Years before he went goth (and tragically died) for The Crow, Brandon Lee stars in his first deviation from the early career martial arts schlock that relived the legacy of his father, Bruce Lee. He appears here as the smartass superspy action hero Michael Gold. Lee lacks any of the charisma that makes the Stallone & Schwarzenegger characters he’s aping work on the screen. He’s also not nearly as physically imposing as those towering meatheads, so any direct attempts to make him look like a super cool, tough-talking badass fall humorously flat. When he shows up for secret meetings at US embassies wearing only an undershirt, he looks like a joke. When he calls a woman he meets for the first time “bitch” for turning down his sexual advances, he sounds like a chauvinist monster. Attempts to disguise himself for acts of espionage range from pathetically applying a fake mustache in a makeup mirror to monstrously adorning brownface & the rags of a crippled beggar. It also doesn’t help that Lee’s sub-Schwarzenegger one-liners are embarrassingly weak. Exchanges include the awkward, “Are you acquainted with theoretical physics?” “No, I specialized in recess and girls,” “Ha, very funny,” and a disgruntled “You know? You guys really know how to win friends & influence people.” The only thing that prevents Laser Mission from being a total embarrassment is Lee’s undeniable skill with martial arts. Practically no money went into producing this disposable schlock, but what little was there was all poured into its gun violence, explosions, and endless supply of nameless baddies for Lee to mow down with ease. The action is the only semi-legitimate element at play in Laser Mission (besides maybe its phenomenal theme music), which honestly wasn’t the worst choice it could have made in terms of VHS era craft. There’s nothing wrong with playing to your strengths.

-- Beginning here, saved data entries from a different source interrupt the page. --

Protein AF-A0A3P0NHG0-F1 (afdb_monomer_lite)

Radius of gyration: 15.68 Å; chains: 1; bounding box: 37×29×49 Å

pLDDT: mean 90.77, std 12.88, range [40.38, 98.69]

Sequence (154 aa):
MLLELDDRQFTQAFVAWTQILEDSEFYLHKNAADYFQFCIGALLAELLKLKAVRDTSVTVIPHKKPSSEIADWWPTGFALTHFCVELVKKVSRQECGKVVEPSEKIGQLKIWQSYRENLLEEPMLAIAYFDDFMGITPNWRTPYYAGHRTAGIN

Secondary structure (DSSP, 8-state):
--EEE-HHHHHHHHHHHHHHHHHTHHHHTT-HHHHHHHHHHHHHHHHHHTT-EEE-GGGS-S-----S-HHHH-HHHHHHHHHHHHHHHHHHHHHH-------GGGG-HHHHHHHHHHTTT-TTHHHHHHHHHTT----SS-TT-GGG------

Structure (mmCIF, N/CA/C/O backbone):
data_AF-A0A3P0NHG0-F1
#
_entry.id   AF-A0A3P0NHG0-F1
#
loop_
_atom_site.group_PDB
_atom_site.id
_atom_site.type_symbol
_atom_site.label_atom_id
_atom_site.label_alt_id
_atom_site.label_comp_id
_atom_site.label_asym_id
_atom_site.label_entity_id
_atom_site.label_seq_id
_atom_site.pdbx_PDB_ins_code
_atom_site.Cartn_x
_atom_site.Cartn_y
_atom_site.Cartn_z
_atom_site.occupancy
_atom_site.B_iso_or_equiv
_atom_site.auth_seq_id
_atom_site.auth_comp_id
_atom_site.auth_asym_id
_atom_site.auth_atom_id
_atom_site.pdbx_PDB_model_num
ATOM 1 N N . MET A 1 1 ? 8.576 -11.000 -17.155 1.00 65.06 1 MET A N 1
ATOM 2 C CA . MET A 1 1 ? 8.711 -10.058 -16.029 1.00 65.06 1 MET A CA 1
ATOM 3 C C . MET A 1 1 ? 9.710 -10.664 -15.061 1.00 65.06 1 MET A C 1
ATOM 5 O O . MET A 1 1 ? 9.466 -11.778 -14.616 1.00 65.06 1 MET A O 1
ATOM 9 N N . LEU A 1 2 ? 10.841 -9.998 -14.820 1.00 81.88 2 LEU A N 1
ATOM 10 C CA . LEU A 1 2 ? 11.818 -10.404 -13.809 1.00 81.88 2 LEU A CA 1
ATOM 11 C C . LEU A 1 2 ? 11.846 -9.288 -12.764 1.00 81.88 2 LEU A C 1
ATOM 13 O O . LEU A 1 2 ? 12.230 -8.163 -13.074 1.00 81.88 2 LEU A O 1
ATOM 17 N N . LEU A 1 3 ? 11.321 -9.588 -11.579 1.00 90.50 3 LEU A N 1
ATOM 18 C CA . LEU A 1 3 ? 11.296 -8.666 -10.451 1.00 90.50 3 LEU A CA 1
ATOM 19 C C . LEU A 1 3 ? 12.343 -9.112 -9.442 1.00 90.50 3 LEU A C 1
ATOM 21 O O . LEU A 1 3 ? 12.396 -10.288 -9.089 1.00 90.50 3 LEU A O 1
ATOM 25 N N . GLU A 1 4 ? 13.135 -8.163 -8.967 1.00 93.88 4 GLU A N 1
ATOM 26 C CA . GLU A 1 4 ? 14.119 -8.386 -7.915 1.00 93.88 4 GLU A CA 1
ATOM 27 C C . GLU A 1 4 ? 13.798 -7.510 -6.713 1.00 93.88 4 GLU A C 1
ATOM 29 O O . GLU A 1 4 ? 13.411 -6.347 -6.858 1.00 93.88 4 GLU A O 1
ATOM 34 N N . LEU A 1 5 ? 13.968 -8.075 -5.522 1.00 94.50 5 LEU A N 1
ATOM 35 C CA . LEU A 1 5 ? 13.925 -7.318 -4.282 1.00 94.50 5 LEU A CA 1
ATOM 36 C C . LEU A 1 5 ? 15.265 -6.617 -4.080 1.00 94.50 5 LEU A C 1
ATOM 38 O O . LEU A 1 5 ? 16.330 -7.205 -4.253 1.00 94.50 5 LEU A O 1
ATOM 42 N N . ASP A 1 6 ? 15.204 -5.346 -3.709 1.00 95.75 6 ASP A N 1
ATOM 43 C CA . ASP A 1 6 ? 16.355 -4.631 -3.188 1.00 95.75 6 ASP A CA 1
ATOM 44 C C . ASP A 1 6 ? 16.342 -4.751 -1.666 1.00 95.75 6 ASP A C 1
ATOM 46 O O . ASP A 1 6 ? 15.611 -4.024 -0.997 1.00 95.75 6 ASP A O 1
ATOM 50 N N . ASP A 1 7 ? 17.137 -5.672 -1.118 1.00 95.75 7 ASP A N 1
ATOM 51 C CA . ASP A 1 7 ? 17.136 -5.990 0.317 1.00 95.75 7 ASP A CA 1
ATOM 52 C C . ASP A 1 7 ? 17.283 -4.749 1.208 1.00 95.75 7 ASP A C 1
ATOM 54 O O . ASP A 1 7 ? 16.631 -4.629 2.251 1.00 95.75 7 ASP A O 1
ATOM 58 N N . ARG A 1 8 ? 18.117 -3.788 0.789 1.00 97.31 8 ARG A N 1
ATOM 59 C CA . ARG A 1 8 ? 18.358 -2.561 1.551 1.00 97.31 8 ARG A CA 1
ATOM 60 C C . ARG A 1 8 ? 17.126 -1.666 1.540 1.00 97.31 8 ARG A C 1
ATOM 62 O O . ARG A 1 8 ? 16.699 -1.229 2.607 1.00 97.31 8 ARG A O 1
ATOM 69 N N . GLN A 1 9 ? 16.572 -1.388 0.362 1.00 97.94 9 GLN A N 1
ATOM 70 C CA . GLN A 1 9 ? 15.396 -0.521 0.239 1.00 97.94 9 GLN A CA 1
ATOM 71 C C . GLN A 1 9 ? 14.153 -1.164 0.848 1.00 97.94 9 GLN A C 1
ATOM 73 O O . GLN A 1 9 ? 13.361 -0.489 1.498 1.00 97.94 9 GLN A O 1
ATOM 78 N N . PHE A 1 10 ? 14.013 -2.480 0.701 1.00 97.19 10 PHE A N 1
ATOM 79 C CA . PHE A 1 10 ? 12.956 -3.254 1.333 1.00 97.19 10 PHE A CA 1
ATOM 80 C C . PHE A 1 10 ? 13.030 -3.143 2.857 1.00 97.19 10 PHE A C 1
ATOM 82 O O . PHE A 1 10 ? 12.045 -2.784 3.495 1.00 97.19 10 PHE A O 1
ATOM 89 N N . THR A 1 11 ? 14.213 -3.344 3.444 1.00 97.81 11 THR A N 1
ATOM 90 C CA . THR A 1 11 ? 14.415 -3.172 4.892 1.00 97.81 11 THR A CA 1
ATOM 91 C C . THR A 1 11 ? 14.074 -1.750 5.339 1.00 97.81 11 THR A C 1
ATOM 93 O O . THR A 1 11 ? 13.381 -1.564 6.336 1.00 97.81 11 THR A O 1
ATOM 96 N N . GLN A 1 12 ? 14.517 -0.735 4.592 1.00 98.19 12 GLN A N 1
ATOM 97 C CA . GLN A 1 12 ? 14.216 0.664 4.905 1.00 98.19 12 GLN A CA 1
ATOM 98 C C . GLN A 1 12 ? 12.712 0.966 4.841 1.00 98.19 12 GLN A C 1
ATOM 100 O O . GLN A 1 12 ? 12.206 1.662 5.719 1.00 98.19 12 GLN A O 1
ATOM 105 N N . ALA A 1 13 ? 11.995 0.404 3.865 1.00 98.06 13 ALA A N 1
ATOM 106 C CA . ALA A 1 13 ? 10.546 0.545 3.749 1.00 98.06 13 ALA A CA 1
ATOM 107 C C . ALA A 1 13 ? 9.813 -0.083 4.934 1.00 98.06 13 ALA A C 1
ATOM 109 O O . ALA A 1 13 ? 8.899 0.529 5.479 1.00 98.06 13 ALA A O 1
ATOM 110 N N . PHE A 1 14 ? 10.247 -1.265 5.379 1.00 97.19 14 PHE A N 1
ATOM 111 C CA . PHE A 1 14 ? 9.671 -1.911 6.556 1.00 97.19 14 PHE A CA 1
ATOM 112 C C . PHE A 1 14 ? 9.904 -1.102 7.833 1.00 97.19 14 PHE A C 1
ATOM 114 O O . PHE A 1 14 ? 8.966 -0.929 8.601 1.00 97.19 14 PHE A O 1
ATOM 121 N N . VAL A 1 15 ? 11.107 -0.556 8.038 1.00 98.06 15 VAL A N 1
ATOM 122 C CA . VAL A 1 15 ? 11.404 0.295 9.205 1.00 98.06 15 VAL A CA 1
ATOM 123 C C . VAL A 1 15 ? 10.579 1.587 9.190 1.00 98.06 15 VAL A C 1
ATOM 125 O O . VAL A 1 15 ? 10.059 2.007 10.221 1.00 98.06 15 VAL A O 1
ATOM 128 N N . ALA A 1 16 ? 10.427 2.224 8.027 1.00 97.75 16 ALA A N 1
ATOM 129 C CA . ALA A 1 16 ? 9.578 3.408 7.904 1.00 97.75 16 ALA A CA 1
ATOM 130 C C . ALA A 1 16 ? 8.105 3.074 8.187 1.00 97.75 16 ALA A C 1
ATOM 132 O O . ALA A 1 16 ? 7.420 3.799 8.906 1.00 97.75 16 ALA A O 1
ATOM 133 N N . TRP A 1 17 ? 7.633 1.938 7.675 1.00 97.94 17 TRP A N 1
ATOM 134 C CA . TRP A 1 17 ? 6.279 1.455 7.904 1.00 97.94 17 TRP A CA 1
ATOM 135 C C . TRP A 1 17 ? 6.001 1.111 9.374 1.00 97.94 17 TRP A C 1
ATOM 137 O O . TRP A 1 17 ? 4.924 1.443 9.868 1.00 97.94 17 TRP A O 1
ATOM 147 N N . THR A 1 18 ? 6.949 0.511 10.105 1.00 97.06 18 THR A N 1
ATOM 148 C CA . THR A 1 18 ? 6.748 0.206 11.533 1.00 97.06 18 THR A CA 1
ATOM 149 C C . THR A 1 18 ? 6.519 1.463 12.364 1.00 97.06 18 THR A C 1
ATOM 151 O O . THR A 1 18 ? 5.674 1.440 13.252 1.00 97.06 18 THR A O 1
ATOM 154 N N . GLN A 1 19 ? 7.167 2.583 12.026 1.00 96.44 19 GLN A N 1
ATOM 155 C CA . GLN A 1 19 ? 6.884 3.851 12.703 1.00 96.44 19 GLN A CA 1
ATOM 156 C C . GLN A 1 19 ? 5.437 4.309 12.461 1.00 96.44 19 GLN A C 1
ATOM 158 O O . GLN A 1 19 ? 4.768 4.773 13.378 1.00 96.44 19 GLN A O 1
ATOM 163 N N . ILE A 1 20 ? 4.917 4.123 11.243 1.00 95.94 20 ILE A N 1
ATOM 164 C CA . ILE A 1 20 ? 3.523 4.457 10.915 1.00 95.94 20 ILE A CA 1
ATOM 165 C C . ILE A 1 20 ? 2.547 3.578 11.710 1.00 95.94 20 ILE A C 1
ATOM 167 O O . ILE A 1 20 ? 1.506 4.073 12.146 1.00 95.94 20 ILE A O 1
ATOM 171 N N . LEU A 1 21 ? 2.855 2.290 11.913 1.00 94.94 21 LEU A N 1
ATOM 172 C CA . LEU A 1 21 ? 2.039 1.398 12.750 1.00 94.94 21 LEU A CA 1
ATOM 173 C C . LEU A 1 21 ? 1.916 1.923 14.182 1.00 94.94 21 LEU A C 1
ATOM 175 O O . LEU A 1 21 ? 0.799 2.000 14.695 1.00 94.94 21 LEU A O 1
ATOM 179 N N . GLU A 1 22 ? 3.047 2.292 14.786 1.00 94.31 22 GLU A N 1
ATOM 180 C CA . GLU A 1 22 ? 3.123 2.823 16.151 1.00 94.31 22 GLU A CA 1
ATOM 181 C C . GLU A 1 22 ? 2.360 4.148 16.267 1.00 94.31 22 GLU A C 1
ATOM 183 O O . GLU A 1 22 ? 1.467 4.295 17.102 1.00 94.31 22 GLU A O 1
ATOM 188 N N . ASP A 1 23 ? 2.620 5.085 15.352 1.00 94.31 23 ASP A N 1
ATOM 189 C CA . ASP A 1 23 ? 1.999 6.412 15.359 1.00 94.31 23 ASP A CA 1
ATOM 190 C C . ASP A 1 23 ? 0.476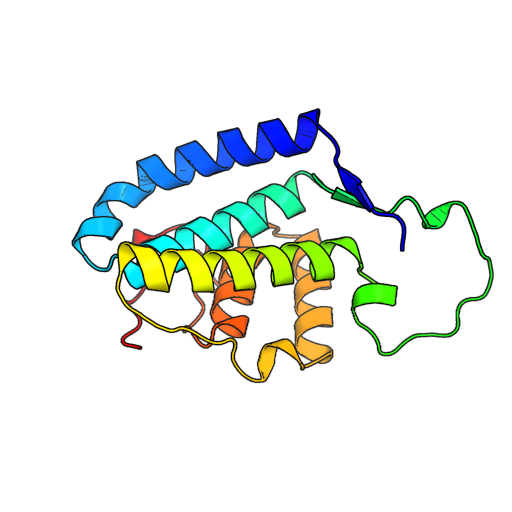 6.357 15.137 1.00 94.31 23 ASP A C 1
ATOM 192 O O . ASP A 1 23 ? -0.249 7.289 15.498 1.00 94.31 23 ASP A O 1
ATOM 196 N N . SER A 1 24 ? -0.028 5.274 14.537 1.00 93.38 24 SER A N 1
ATOM 197 C CA . SER A 1 24 ? -1.449 5.076 14.237 1.00 93.38 24 SER A CA 1
ATOM 198 C C . SER A 1 24 ? -2.169 4.095 15.166 1.00 93.38 24 SER A C 1
ATOM 200 O O . SER A 1 24 ? -3.377 3.906 15.010 1.00 93.38 24 SER A O 1
ATOM 202 N N . GLU A 1 25 ? -1.496 3.517 16.168 1.00 92.25 25 GLU A N 1
ATOM 203 C CA . GLU A 1 25 ? -2.065 2.501 17.072 1.00 92.25 25 GLU A CA 1
ATOM 204 C C . GLU A 1 25 ? -3.342 2.986 17.782 1.00 92.25 25 GLU A C 1
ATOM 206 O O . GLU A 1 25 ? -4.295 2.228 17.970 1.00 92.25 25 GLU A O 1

Laser Mission‘s surface pleasures are so slight that it doesn’t even treat the audience to its titular lasers. Michael Gold is tasked by US special forces to retrieve a Russian scientist (Ernest “What Am I Doing Here?” Bornigne) famed as “the world’s leading expert in laser technology” before the KGB can nab him first. The race against the clock is especially dangerous because of the KGB’s possession of the comically oversized diamond from the opening heist, which they supposedly want to use to create the world’s most powerful laser cannon or some such nonsense. We, of course, never get to see said laser cannon because the movie can’t afford to depict it. Instead, we watch Lee evade capture from two bumbling Scooby-Doo level goons as he works his way closer to Borgnine’s laser scientist, eventually teaming up with that target’s daughter to complete the mission. In between disposing of baddies with liberally fired bullets & casual karate chops, he openly gawks at his new partner for her ability to fire guns & drive a getaway truck in heels even though she’s a woman. They eventually fuck, the scientist & the laser diagmond are recovered, and a few go-nowhere twists are revealed in a dry fart of a finale that sets up Michael Gold’s next mission, obviously never to come. Besides not delivering on the lasers it brazenly promises, it’s not too bad of a cheap action plot; at least, it wouldn’t be if the jokes were actually funny and the bravado was actually earned.

Laser Mission is mildly enjoyable as a late 80s curio. It’s at least amusing to see what happens when the Stallone/Schwarzenegger formula falls flat in less capable hands, even if the embarrassment for Brandon Lee’s failings as a leading man are palpably awkward. I can’t recommend the film at face value as a legitimately well-made action flick, but as a real world example of the kinds of VHS schlock Decker & Neil Breen are calling back to, it’s both fascinating & adorably campy. The only thing it’s missing, really, is a few lasers.